Cette compassion en soupe sert également la survie des nombreux réfugiés syriens qui ont ces dernières années investi les rues d’Istanbul et qui, aujourd’hui, sont officiellement plus de deux millions en Turquie. Des « invités » rejetés de tous les regards et à qui Evsizler Evi accorde un instant de chaleur en servant de secours humain, non seulement par cette soupe, mais également par ce regard et ce sourire des bénévoles qui, pendant quelques instant, parviennent à installer un dialogue presque impossible sans langue commune. Les gestes remplacent alors la parole pour écarter une certaine timidité et laisser place à la simple solidarité.

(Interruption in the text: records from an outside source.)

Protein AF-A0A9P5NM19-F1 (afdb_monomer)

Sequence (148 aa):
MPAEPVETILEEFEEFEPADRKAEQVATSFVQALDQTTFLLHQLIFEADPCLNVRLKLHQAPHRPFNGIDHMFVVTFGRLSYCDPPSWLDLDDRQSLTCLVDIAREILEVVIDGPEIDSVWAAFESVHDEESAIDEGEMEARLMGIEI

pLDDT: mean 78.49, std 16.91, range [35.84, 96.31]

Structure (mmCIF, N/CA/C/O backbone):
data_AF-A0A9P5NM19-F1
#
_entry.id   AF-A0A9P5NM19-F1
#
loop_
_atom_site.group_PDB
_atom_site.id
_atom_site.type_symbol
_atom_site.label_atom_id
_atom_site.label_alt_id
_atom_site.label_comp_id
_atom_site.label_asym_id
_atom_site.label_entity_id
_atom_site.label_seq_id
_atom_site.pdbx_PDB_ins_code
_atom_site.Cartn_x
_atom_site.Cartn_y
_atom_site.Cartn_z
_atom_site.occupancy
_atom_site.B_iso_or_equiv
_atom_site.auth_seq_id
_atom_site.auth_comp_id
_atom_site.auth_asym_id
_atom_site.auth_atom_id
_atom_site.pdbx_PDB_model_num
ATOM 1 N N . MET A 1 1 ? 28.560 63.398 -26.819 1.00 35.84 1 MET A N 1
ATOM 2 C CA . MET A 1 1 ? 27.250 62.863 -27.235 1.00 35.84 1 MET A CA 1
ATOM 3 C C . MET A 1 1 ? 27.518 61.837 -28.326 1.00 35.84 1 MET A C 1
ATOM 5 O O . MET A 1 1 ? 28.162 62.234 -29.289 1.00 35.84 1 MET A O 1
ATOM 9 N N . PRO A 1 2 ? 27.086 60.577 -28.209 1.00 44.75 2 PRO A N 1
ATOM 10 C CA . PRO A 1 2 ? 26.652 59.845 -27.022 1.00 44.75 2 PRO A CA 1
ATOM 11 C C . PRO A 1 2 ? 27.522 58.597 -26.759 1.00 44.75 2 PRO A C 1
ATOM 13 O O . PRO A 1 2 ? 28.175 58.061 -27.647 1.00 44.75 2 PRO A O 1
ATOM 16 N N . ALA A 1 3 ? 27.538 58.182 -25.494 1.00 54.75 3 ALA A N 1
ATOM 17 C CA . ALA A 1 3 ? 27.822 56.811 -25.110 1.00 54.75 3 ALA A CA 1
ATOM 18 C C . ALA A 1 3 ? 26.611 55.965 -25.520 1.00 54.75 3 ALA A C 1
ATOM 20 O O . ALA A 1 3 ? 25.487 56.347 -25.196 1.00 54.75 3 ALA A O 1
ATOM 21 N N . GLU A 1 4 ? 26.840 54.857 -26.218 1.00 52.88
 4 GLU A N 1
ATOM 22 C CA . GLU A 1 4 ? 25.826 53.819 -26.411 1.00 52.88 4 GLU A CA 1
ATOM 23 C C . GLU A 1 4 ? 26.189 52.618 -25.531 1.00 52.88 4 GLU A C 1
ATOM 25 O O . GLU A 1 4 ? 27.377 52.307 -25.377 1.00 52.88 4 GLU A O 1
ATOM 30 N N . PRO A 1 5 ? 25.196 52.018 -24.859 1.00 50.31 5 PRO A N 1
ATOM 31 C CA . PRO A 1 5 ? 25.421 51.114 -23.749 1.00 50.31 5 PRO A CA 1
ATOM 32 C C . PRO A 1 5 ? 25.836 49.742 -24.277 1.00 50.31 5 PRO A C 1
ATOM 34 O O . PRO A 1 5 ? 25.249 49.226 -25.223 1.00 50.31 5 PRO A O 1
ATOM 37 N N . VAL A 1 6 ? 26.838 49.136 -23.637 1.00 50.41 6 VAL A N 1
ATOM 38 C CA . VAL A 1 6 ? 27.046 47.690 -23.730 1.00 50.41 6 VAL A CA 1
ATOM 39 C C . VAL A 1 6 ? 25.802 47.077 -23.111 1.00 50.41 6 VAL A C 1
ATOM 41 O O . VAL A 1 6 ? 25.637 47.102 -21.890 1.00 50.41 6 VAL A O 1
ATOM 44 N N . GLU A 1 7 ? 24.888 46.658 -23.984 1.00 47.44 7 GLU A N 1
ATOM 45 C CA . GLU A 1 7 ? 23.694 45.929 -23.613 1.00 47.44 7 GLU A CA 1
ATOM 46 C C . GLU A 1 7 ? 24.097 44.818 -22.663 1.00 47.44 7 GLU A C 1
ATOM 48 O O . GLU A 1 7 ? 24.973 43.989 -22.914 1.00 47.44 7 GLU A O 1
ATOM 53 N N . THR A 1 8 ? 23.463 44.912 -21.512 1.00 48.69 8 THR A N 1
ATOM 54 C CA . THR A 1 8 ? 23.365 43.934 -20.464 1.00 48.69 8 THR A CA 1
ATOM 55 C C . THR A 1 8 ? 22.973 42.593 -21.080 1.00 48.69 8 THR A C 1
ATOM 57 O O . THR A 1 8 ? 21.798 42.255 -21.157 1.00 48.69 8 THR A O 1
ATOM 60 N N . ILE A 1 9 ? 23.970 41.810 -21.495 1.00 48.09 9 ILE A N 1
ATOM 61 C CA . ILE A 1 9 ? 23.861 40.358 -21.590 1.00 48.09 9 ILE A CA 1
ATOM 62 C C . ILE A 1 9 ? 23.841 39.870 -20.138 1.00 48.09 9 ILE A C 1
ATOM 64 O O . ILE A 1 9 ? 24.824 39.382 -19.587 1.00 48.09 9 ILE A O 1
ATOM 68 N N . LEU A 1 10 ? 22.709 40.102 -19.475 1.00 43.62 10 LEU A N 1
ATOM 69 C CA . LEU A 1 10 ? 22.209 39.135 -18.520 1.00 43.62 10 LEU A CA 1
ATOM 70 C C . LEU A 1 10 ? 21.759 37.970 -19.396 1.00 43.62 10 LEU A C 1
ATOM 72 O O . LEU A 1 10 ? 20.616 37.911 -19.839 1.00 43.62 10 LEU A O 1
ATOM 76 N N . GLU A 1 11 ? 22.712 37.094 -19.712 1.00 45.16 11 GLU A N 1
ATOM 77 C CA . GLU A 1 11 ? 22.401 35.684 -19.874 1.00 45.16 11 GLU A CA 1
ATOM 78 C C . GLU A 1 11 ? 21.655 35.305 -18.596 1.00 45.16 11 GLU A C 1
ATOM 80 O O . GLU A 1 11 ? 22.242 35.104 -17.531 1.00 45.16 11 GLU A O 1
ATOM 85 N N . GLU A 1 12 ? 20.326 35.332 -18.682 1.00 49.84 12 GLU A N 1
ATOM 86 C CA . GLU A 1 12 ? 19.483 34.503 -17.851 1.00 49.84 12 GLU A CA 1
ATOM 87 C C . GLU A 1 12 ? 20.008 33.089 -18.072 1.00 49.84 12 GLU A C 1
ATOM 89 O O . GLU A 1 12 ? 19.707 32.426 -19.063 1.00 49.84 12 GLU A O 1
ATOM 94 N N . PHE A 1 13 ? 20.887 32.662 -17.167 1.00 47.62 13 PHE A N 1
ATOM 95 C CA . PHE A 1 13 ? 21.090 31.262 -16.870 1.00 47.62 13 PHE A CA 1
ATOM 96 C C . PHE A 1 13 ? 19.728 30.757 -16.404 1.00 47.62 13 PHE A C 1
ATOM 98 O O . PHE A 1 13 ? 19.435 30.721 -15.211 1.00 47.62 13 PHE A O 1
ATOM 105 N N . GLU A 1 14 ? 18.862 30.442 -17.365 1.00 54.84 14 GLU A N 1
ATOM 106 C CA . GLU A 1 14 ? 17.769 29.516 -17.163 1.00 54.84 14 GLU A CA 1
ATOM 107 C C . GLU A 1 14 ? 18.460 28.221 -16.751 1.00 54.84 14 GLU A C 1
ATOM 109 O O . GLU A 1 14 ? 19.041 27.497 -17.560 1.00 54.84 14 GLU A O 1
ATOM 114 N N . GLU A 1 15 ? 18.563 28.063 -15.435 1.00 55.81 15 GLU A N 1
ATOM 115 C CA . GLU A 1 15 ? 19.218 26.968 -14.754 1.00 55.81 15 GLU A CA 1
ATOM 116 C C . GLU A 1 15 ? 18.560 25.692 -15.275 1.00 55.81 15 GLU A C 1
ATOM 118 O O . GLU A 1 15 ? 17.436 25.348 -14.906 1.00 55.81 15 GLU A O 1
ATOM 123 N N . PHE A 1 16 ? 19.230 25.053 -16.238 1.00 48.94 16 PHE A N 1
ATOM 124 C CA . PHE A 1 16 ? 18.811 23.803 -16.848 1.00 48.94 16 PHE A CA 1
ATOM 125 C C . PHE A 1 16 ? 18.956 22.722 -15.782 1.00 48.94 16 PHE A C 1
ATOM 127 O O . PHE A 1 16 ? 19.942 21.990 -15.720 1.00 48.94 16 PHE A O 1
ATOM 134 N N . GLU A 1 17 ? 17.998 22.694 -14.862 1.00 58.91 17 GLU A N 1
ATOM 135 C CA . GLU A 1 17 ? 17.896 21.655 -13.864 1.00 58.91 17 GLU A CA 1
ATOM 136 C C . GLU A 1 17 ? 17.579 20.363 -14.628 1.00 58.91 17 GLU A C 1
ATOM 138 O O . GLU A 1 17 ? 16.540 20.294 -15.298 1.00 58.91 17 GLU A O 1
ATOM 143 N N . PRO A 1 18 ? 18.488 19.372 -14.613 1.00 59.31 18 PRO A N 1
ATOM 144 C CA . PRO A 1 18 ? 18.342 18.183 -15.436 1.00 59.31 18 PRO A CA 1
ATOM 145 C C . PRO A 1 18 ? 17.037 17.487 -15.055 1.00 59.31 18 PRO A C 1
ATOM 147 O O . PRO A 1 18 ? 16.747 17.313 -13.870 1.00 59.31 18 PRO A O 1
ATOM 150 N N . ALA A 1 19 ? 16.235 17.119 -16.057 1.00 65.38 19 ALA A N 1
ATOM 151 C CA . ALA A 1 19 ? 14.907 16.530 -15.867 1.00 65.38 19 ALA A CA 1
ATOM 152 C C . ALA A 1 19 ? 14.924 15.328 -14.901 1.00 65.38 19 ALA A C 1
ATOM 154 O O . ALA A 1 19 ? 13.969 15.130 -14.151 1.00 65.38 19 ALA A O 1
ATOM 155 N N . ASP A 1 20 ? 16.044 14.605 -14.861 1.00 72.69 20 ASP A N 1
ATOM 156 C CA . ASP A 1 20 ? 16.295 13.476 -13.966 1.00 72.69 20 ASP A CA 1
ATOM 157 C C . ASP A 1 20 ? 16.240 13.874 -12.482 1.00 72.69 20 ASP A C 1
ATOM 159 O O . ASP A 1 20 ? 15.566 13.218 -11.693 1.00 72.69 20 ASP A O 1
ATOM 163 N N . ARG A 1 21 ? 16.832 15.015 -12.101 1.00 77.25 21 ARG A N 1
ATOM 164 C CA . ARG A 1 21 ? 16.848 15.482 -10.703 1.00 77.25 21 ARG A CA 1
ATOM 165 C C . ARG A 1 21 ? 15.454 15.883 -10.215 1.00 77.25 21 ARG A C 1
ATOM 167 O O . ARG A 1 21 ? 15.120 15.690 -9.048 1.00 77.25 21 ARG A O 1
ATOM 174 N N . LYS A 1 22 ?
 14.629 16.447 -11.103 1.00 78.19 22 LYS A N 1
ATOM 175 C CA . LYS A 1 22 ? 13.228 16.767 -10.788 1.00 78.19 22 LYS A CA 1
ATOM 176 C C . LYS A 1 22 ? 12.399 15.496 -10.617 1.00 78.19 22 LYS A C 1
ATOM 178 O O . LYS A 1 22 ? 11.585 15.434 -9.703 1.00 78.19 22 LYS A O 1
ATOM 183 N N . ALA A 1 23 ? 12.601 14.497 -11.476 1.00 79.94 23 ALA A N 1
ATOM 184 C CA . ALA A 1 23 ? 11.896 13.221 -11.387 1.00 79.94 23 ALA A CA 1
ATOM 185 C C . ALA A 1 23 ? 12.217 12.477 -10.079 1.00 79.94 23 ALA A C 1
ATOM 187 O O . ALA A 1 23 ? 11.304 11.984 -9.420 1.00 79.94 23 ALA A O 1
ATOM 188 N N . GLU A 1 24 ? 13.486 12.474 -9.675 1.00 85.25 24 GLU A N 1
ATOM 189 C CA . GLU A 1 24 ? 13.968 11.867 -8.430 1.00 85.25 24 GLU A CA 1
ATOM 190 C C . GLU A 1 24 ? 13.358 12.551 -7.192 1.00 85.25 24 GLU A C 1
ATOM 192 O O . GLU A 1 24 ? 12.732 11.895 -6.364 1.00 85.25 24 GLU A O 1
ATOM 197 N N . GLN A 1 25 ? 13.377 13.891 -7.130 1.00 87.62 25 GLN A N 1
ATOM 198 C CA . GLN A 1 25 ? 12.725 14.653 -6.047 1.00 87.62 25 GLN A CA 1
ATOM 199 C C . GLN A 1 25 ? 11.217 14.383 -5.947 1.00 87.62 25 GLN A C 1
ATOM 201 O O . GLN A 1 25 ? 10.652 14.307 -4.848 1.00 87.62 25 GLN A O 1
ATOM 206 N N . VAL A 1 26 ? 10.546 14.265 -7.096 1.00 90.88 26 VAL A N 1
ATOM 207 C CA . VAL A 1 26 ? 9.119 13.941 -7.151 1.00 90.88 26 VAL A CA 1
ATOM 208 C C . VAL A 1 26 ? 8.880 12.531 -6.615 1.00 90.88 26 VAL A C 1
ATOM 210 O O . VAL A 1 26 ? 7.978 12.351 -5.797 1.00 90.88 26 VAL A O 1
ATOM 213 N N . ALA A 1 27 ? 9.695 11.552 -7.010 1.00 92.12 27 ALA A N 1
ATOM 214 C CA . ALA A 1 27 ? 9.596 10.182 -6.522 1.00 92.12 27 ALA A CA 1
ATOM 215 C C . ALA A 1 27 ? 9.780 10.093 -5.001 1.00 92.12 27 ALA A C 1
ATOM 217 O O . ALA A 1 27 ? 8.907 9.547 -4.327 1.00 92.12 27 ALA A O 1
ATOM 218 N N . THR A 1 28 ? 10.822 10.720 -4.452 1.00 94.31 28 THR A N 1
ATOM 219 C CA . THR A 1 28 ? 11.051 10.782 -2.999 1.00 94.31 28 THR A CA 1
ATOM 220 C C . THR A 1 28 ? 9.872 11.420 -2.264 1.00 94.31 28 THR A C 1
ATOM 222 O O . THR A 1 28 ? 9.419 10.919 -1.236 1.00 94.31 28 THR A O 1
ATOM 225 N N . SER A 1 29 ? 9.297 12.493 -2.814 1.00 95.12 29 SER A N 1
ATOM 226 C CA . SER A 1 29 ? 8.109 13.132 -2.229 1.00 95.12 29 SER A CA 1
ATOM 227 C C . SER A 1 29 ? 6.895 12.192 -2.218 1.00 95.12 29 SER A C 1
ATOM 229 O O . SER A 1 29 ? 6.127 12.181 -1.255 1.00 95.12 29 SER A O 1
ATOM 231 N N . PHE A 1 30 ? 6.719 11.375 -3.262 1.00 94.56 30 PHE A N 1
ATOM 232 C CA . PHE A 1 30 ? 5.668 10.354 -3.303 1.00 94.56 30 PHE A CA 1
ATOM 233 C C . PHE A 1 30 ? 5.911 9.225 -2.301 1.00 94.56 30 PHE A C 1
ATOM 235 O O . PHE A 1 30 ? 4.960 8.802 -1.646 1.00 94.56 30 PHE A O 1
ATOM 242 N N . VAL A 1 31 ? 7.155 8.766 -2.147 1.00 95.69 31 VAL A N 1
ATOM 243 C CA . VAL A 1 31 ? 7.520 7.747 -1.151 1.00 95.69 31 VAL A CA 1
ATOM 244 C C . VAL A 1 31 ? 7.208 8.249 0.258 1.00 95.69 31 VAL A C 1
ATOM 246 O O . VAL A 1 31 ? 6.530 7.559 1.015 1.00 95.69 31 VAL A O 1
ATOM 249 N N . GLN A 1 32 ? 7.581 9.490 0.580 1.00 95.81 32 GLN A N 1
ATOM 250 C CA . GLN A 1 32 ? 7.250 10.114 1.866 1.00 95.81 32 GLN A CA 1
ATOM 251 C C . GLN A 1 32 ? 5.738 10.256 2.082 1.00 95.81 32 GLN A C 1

Des bénévoles engagés dans la solidarité

Ce qui fait la force de détermination d’Evsizler Evi est plus profond qu’une façade associative militante. Son essence même réside dans cette volonté gluante de valeur humaine. Une vision qui pourrait se laisser penser utopique et détachée de ce que connait aujourd’hui la Turquie; un déchirement entre des valeurs conservatrices et la course effrénée vers une société consumériste. Mais voilà, cette valeur est peut être ce qui reste de plus concret pour trouver l’équilibre singulier de la société turque.Elle est véhiculée par ces bénévoles parfois saignées par la dureté de la vie mais qui gardent une foi consciente dans un changement rendu possible par un engagement entier.

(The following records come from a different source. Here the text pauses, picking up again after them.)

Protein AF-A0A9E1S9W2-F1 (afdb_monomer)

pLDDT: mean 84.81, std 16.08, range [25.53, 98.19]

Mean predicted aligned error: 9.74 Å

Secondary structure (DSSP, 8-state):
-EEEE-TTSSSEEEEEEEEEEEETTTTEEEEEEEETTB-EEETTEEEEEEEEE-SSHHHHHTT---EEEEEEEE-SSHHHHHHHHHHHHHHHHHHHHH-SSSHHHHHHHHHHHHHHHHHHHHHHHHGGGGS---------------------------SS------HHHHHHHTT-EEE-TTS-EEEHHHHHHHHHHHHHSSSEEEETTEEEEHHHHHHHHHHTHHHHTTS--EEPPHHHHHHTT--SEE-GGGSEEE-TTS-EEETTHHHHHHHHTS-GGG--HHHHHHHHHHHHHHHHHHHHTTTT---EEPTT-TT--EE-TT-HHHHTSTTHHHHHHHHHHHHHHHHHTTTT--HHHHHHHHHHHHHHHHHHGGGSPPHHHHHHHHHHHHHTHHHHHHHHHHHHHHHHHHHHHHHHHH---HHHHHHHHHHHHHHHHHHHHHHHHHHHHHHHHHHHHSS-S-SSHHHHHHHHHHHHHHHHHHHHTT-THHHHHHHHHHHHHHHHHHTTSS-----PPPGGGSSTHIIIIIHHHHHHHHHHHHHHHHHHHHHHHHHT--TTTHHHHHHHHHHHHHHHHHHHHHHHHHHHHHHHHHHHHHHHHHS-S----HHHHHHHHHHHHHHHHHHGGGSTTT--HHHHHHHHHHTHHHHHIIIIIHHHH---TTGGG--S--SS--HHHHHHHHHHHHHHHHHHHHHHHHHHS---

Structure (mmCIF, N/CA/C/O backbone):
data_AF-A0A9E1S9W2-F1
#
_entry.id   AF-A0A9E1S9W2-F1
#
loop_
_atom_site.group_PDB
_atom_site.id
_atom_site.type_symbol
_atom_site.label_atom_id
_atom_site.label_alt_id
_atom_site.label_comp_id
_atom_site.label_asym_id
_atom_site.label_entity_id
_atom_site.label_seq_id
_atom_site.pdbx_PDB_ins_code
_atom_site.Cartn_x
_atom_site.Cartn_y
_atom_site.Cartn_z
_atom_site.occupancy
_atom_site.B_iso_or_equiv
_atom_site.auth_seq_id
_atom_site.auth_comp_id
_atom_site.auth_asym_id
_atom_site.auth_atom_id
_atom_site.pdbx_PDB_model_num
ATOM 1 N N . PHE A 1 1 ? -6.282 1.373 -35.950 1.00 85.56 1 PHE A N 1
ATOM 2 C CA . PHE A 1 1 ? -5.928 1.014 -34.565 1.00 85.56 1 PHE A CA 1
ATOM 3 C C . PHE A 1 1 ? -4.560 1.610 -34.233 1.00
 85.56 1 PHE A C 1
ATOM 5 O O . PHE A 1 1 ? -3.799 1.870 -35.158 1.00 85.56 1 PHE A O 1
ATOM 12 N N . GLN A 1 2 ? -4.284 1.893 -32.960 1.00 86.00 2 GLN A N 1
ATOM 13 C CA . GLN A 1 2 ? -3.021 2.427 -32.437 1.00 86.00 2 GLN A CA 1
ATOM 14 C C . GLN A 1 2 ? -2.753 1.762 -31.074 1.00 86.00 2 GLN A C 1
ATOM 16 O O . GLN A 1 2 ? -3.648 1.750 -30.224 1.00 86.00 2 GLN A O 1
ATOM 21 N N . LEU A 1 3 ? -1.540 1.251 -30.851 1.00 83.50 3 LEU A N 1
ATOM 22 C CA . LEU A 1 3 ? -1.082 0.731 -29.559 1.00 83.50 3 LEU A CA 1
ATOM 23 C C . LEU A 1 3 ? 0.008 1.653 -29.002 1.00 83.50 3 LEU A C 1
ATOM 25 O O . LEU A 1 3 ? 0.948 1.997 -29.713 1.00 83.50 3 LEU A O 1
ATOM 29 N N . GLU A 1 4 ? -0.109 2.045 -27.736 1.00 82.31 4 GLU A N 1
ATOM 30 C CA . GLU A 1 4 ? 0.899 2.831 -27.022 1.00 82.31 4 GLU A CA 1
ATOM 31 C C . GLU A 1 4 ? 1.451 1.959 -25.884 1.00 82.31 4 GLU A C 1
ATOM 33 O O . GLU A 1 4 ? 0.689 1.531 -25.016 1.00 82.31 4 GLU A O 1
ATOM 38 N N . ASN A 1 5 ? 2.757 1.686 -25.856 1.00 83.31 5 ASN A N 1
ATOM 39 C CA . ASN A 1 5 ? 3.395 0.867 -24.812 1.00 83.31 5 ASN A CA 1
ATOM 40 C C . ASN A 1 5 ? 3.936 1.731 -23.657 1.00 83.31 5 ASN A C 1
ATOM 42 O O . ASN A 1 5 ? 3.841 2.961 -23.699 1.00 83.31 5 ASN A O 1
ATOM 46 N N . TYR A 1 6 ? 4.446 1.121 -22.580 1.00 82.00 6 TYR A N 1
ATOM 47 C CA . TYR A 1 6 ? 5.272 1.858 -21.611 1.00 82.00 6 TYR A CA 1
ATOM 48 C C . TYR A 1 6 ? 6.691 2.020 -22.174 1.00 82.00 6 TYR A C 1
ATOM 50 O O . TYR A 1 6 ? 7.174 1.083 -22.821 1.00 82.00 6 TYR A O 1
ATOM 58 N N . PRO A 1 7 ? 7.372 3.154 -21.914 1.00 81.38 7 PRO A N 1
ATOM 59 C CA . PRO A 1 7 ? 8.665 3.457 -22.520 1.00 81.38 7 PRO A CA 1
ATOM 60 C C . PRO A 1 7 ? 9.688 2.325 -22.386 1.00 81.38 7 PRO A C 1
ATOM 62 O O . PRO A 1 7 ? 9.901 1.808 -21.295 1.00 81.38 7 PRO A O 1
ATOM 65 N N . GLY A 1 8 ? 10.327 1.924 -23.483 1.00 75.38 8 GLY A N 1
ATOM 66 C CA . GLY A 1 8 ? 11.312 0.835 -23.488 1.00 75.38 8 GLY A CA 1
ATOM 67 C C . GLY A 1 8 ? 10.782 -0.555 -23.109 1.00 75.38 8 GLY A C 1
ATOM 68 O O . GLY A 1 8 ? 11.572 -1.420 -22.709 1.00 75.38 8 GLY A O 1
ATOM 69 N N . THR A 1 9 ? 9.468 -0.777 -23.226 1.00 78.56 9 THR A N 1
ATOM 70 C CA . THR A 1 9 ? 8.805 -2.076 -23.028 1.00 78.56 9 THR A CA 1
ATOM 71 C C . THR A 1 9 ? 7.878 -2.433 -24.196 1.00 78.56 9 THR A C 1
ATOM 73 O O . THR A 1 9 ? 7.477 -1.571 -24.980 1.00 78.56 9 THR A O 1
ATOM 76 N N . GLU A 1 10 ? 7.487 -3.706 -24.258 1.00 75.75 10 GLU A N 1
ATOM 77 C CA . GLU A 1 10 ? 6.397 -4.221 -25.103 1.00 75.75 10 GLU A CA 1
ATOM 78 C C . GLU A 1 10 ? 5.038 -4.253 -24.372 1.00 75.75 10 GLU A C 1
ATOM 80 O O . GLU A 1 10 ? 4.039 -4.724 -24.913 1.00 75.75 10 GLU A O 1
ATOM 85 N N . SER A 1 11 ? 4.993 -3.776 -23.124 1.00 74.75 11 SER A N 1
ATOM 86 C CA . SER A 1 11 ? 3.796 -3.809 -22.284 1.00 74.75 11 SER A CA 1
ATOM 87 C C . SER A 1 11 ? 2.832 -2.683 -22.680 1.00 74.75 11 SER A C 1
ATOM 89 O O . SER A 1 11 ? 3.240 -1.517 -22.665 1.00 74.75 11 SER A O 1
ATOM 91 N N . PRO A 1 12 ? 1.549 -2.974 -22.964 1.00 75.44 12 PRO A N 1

Des vies fortes comme celle d’Ayşe, petite maman d’Evsizler Evi. Elle qui a traversée tempêtes et essuyée un kidnapping pendant son enfance, pour se retrouver prisonnière d’une maison close à seulement 17 ans. Elle qui a ensuite connue une quinzaine d’années d’exploitation sexuelle et d’arrachement de nouveau-nés. Elle qui a représentée pour Hayrettin Bulan la première raison dans sa lutte contre la prostitution. Une lutte dans laquelle Ayşe a pu s’investir et qui l’a conduite à s’affranchir de cette condition pour être maîtresse de son destin. Un destin qu’elle a décidé de consacrer aux autres, puisqu’elle est aujourd’hui l’un des membres actifs d’Evsizler Evi dans la gestion et l’organisation bénévoles. Cette femme de caractère, exemple de combativité, fait figure de moteur pour les autres bénévoles qu’elle encadre dans leur rapport parfois délicat avec les sans abris. Des conseils et consignes qu’elles donne avant chaque tournée pour faciliter les gestes et comportements des nouveaux venus.

Étudiants idéalistes, trentenaires actifs, artistes engagés ou encore femmes au foyer, ces bénévoles de tous âges et tous horizons représentent un ensemble d’hommes et de femmes qui font d’un pays ce qu’il est ; et qui démontrent que les décisions gouvernementales n’ont pas le monopole du changement.